Journalists for Human Rights works to promote human rights awareness, better governance and transparency and stronger and more inclusive democratic outcomes. We do this through strengthening media worldwide. This includes working with government and civil society to build an “enabling environment” in which media can do its work free from fear.
Based in Canada, the organization has been working side by side with journalists across Africa, the Middle East and with Indigenous communities in Canada since 2002. In that time, we’ve seen the kind of government abuse and corruption that can happen when journalists are too intimidated to do their work. And we’ve also seen the positive change that can happen when journalists are empowered.
This year’s International Day to End Impunity for Crimes Against Journalists comes on the eve of the U.S. election. For the past four years, the U.S. has been run by a President fond of quoting Joseph Stalin’s maxim that the media is the enemy of the people. In this time, it has become common for journalists working in America to be attacked and beaten up on camera, including by police, while covering protests. A gunman killed five journalists working at the Maryland Capital Gazette. And a man who lived in a van covered with stickers expressing his support of Donald Trump mailed parcel bombs to CNN offices across America. Meanwhile, propagandists use disinformation campaigns to manipulate public opinion on social media in ways that, in 2016, helped deliver the election of populist authoritarian figures in the U.S. and the Philippines.

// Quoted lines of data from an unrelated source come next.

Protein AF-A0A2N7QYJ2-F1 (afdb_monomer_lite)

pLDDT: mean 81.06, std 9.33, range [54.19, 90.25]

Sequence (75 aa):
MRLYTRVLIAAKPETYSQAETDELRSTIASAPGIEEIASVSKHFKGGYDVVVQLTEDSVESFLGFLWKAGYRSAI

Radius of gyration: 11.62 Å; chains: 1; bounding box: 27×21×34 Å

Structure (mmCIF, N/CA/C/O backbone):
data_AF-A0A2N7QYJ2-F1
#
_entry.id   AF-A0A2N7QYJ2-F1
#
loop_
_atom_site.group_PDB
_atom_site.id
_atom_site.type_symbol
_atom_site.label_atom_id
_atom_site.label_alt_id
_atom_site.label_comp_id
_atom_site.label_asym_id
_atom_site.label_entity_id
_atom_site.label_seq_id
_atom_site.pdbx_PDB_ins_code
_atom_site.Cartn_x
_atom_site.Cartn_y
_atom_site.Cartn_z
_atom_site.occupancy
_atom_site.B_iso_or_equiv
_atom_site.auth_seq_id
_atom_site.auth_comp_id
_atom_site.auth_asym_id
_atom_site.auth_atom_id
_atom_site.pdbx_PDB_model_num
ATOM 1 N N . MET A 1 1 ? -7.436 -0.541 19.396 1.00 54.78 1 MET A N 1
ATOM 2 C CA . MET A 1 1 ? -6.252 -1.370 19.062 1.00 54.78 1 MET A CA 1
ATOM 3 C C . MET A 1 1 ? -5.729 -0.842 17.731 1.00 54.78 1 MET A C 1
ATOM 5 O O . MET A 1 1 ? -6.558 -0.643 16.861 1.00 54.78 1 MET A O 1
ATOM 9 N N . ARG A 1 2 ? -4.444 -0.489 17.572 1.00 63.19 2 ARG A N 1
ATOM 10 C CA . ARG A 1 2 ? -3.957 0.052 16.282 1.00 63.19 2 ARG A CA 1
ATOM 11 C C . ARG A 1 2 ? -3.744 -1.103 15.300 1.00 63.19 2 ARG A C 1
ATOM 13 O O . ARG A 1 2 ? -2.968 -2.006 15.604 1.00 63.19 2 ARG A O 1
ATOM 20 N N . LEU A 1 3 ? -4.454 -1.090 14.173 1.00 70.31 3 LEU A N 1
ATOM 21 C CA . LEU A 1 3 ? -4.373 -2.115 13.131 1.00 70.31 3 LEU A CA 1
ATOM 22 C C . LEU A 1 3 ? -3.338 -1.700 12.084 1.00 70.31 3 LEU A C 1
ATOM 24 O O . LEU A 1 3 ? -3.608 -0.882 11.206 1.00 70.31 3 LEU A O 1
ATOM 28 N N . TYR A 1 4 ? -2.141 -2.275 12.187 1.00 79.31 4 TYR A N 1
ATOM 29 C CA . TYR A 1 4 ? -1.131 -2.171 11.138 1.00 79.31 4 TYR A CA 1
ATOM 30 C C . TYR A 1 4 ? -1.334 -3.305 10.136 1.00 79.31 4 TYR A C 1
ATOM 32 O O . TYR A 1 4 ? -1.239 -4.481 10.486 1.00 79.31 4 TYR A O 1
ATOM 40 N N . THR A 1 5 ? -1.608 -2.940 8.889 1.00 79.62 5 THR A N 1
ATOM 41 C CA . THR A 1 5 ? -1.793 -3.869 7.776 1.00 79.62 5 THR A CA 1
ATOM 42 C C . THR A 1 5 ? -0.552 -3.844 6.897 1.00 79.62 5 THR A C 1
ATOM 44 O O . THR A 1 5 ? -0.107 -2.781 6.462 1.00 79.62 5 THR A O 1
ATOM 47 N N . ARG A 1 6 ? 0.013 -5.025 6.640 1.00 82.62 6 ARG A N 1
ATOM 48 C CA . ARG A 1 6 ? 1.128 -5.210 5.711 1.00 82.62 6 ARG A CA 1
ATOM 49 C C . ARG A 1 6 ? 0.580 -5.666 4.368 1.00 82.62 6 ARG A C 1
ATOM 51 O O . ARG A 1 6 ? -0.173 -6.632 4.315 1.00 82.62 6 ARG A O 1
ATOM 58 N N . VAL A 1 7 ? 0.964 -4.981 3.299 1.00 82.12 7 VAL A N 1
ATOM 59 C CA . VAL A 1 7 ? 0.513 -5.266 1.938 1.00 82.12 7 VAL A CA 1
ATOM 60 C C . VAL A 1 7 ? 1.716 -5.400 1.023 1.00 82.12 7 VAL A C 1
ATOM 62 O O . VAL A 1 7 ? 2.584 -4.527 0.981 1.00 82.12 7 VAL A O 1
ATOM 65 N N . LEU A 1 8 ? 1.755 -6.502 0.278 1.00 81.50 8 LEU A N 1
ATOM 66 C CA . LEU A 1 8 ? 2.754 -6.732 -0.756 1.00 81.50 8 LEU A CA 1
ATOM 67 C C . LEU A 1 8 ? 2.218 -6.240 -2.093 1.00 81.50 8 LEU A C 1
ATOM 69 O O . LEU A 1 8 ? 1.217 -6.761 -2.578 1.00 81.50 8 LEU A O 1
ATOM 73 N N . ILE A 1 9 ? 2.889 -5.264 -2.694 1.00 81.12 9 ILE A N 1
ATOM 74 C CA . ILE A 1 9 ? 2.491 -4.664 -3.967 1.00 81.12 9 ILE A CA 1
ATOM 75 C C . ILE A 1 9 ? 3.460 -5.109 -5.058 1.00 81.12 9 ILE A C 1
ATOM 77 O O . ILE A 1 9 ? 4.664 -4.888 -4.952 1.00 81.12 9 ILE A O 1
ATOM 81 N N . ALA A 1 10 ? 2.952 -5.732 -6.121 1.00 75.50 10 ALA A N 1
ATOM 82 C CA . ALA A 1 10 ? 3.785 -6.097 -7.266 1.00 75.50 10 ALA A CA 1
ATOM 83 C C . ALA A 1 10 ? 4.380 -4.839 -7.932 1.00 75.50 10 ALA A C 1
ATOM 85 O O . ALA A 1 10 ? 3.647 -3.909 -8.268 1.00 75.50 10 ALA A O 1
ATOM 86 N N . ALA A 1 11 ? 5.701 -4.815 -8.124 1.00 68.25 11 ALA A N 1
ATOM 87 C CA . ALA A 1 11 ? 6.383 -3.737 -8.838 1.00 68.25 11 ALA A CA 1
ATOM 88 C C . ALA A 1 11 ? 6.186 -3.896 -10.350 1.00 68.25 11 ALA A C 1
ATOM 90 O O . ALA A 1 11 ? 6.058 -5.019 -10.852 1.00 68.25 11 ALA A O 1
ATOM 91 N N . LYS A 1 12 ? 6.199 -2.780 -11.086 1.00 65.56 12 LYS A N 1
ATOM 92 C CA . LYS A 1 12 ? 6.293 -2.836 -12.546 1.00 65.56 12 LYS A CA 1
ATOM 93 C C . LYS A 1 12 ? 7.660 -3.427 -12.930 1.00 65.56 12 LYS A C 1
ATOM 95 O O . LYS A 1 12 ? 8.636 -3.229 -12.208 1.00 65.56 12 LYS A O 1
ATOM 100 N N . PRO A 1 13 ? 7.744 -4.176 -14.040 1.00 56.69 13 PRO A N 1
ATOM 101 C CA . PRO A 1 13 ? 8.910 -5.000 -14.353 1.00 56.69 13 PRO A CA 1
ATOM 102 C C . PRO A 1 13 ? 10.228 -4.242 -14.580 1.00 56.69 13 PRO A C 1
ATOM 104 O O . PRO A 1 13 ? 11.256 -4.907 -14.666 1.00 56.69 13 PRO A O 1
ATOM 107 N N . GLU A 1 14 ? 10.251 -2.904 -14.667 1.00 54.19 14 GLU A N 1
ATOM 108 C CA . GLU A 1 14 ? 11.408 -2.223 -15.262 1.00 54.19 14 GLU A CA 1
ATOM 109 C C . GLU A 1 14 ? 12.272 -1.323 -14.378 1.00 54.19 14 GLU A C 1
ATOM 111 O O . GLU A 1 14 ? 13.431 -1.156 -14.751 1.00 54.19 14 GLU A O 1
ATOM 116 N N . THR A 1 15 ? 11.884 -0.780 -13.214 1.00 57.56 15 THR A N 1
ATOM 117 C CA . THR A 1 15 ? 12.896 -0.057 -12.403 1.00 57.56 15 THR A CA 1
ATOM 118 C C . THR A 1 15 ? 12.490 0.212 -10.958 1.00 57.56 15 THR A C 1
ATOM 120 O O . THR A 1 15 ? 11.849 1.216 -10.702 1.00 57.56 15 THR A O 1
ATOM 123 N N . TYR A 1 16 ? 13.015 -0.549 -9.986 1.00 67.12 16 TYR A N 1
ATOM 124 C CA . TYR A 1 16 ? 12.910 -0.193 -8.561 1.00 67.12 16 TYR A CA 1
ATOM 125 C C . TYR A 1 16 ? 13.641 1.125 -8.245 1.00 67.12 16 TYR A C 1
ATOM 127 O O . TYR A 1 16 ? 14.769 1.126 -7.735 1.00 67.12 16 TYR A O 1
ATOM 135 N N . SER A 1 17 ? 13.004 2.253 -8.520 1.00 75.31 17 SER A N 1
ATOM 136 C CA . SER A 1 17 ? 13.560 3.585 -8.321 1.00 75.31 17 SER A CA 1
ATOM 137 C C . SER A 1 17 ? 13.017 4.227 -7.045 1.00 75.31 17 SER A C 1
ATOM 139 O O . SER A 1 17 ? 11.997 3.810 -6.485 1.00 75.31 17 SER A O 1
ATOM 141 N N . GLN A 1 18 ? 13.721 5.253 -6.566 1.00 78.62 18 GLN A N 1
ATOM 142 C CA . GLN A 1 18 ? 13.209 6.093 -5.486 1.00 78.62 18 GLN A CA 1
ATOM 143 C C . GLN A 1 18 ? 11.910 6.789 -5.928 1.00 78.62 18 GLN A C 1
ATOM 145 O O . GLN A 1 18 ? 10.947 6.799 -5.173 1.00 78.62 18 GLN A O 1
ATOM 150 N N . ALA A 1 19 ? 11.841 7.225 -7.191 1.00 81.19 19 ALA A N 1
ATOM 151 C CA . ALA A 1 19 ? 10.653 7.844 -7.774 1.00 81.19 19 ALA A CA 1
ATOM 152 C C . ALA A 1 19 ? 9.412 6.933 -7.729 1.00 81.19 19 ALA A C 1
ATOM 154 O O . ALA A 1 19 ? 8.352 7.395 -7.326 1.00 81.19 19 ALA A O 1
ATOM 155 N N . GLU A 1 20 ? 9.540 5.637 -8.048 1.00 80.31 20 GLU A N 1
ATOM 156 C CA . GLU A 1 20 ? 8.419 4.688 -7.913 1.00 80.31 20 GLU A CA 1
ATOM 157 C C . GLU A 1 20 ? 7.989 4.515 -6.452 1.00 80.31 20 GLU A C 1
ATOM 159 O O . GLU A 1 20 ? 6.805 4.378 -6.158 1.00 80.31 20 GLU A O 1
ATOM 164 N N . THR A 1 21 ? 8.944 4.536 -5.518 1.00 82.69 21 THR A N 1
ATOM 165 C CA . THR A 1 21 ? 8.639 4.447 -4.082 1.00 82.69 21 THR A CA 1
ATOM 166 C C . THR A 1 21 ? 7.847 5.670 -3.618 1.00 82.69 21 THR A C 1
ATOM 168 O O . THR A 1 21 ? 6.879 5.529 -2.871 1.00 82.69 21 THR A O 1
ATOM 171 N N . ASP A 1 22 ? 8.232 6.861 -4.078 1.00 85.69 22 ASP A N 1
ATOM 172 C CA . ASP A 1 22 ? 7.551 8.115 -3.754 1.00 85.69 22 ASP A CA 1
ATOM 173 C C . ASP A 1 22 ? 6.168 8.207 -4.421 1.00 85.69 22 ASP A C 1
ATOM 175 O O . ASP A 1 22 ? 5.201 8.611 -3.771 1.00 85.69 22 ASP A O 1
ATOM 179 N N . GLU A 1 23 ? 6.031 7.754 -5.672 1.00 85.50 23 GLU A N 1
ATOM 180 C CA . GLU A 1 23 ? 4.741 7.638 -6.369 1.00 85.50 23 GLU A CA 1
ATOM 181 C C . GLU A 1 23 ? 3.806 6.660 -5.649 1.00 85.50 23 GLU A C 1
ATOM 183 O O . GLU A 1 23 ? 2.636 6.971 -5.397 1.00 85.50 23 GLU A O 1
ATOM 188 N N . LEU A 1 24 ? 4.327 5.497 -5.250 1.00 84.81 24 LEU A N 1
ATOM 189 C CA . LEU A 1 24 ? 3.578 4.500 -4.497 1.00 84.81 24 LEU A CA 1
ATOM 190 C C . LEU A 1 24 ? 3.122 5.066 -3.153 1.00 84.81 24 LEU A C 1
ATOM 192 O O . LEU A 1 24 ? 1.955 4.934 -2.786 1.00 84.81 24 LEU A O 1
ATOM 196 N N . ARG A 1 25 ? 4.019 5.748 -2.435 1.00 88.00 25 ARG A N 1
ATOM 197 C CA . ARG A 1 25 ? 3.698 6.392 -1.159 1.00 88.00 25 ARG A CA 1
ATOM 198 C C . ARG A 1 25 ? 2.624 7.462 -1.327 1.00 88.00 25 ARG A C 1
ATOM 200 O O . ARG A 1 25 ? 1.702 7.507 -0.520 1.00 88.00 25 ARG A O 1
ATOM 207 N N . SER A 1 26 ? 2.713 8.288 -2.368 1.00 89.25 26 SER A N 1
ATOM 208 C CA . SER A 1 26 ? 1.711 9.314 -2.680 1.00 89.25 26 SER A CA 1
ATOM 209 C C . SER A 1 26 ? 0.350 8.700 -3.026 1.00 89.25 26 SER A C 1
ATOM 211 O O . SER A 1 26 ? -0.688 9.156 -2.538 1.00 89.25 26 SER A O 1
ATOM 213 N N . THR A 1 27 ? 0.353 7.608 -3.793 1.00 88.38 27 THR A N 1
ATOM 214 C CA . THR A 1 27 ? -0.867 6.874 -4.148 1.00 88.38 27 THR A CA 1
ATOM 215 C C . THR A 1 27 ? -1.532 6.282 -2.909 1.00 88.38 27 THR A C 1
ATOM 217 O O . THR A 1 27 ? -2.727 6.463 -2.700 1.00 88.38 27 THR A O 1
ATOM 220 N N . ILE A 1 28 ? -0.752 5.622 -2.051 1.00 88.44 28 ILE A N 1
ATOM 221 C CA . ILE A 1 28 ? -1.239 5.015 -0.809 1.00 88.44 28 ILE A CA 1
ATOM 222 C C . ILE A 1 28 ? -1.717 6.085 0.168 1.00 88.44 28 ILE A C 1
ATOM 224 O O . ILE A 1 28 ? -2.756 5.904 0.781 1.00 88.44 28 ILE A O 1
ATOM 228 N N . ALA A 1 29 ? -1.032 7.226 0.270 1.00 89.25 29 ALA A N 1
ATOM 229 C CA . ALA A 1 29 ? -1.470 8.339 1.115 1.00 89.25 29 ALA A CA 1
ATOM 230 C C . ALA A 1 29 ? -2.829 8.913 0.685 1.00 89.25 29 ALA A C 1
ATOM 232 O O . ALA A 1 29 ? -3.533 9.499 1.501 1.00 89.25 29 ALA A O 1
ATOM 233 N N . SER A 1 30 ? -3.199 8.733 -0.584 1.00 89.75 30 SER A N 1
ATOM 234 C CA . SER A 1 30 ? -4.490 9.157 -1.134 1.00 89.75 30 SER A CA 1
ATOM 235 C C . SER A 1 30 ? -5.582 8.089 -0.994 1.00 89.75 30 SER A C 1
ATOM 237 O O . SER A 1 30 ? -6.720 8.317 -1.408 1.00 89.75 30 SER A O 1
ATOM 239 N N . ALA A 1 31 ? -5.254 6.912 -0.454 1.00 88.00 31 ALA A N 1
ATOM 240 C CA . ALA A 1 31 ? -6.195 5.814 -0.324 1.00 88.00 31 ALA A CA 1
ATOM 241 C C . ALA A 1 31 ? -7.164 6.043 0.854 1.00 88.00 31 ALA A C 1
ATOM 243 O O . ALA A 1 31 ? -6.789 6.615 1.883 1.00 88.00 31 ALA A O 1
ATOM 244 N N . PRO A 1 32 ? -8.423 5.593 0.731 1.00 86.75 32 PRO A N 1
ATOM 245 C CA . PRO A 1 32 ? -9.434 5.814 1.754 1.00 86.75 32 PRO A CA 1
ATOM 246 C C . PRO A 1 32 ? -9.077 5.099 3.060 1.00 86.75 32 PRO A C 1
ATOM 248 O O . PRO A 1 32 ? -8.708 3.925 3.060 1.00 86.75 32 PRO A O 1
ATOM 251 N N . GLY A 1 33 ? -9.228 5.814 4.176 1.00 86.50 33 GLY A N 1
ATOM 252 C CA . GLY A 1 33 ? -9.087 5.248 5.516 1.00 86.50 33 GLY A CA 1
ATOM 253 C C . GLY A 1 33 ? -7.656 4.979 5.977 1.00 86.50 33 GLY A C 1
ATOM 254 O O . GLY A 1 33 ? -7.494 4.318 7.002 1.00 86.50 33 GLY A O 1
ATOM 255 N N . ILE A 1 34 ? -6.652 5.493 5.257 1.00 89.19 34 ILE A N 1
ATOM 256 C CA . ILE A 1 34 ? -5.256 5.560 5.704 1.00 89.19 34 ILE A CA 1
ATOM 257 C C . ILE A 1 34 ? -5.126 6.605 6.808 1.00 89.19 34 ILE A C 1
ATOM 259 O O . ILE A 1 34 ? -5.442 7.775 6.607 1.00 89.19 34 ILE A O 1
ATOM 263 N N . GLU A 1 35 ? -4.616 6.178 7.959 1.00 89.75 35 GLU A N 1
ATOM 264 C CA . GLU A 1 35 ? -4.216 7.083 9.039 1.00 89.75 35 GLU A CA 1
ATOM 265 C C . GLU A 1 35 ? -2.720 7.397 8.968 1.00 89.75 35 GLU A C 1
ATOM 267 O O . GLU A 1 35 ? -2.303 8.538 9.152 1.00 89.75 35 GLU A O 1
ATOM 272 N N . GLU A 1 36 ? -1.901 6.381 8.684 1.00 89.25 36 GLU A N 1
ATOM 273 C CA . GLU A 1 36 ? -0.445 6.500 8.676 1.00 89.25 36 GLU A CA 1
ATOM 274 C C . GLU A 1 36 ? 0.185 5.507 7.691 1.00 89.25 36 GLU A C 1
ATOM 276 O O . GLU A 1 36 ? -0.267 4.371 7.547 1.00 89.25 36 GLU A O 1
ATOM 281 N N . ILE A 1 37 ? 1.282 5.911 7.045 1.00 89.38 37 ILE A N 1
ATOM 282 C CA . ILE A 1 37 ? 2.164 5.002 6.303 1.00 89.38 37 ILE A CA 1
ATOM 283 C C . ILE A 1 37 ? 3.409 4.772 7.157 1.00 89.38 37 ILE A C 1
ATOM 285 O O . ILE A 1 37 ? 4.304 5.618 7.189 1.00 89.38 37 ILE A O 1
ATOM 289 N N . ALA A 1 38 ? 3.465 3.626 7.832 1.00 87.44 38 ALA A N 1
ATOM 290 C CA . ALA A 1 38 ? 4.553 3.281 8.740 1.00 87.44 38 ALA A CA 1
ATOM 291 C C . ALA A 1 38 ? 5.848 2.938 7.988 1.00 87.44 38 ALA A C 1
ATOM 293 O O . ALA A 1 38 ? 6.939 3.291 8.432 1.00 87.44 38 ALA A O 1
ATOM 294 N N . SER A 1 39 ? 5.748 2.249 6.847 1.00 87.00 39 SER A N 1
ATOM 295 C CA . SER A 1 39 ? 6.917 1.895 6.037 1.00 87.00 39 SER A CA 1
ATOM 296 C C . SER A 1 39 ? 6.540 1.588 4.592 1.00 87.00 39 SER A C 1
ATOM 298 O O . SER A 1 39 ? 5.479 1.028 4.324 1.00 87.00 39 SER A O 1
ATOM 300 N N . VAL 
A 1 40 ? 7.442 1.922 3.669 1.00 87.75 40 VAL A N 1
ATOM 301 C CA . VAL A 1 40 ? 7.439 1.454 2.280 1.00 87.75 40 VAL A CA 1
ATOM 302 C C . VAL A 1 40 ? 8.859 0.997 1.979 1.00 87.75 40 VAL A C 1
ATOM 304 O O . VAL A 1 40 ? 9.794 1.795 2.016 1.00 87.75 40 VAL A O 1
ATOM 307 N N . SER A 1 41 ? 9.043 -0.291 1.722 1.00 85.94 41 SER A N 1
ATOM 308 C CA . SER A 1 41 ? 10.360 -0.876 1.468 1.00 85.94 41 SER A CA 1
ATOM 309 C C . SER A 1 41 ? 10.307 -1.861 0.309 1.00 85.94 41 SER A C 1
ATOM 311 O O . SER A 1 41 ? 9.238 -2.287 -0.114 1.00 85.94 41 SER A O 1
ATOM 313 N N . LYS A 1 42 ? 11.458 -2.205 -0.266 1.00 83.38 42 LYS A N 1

Truth is under attack worldwide, a situation expressed most starkly in the mounting numbers of journalists killed annually, as tracked by Paris-based Reporters Without Borders.
Somewhat mitigating this dark picture are outcomes from JHR’s recent project in South Sudan, a partnership with Global Affairs Canada.
From 2016 to 2020, the project worked not just on training journalists, but also on building an “enabling environment” in which journalists can work without fear.
In South Sudan, journalists were working in fear for their lives.
In 2014, when JHR started project development work, South Sudan was a target country for the UN Plan of Action on Safety and Security of Journalists. This was due to the extraordinary number of journalists being killed in South Sudan in the line of work. In 2015, seven journalists lost their lives through conflict or extra-judicial killings that went unpunished.
When I first went to Juba, the South Sudan president Salva Kiir had recently been quoted saying that journalists should be shot for reporting “against the state.” He recanted the statement, but the damage was done: a day later, a journalist, Peter Julius Moi, was shot and killed en route home from his newsroom.
In short, there was open warfare between government and media. Journalists were being arrested simply for daring to question authority. Lost in the process: any notion that government be held accountable by journalists to the needs of its citizens.
JHR’s program in South Sudan aimed to strengthen media. It did this by building up a consensus of support across government, media and civil society for the important oversight work that journalists do. Of particular importance in this context was building a constructive partnership with the local Media Authority, the government body mandated to manage conflict between media and government. JHR also worked to train government officials to understand the laws that govern relations between media and government, and their rationale.
Over the course of four years, JHR’s team in Juba, led by team leader Laura Bain, trained almost 500 leading government officials, including members of the police and National Security, in best practices of working with and respecting media’s right to do their work. JHR also clarified and helped to normalize the practice of journalists questioning authority on-air and in print. Result? Since 2017, no journalist has died in the course of their work in South Sudan, a situation that external observers have traced back to JHR’s work.
Notably, the JHR program also helped to normalize a culture of journalists questioning authority in ways that, in a few notable cases, have promoted more constructive government engagement with the issues raised by the stories, and better outcomes for people. A series of stories documenting government soldiers’ abuse and rape of women led to prosecutions; another series spotlighting an issue where girls couldn’t pay their school fees despite the existence of funding intended to help them ensured the funds were released and girls could go back to school.
What all this demonstrates on the International Day to End Impunity for Crimes against Journalists is that oversight matters. When journalists are intimidated and bullied from doing their work properly, their ability to perform this vital oversight function is weakened significantly. And in an environment of weakened oversight, abusers are emboldened to commit acts of cruelty or corruption without fear of consequences. When journalists are left alone to do their oversight work properly, this can and does lead to better outcomes for people – even in places like South Sudan.
It is important to note that the situation for journalists in South Sudan remains fraught. Journalists continue to suffer censorship, harassment, intimidation and the threat of arrest; in 2019, AFP correspondent Sam Mednick was thrown out of the country, having previously been attacked physically while covering a protest in 2018. Much more remains to be done to end impunity for those who commit crimes against journalists, in South Sudan, in the United States, and elsewhere. But what JHR has seen is that working to build a foundation of support for media across government and civil society is a crucial step to helping roll back a culture of fear and get them to a place where they can do their work.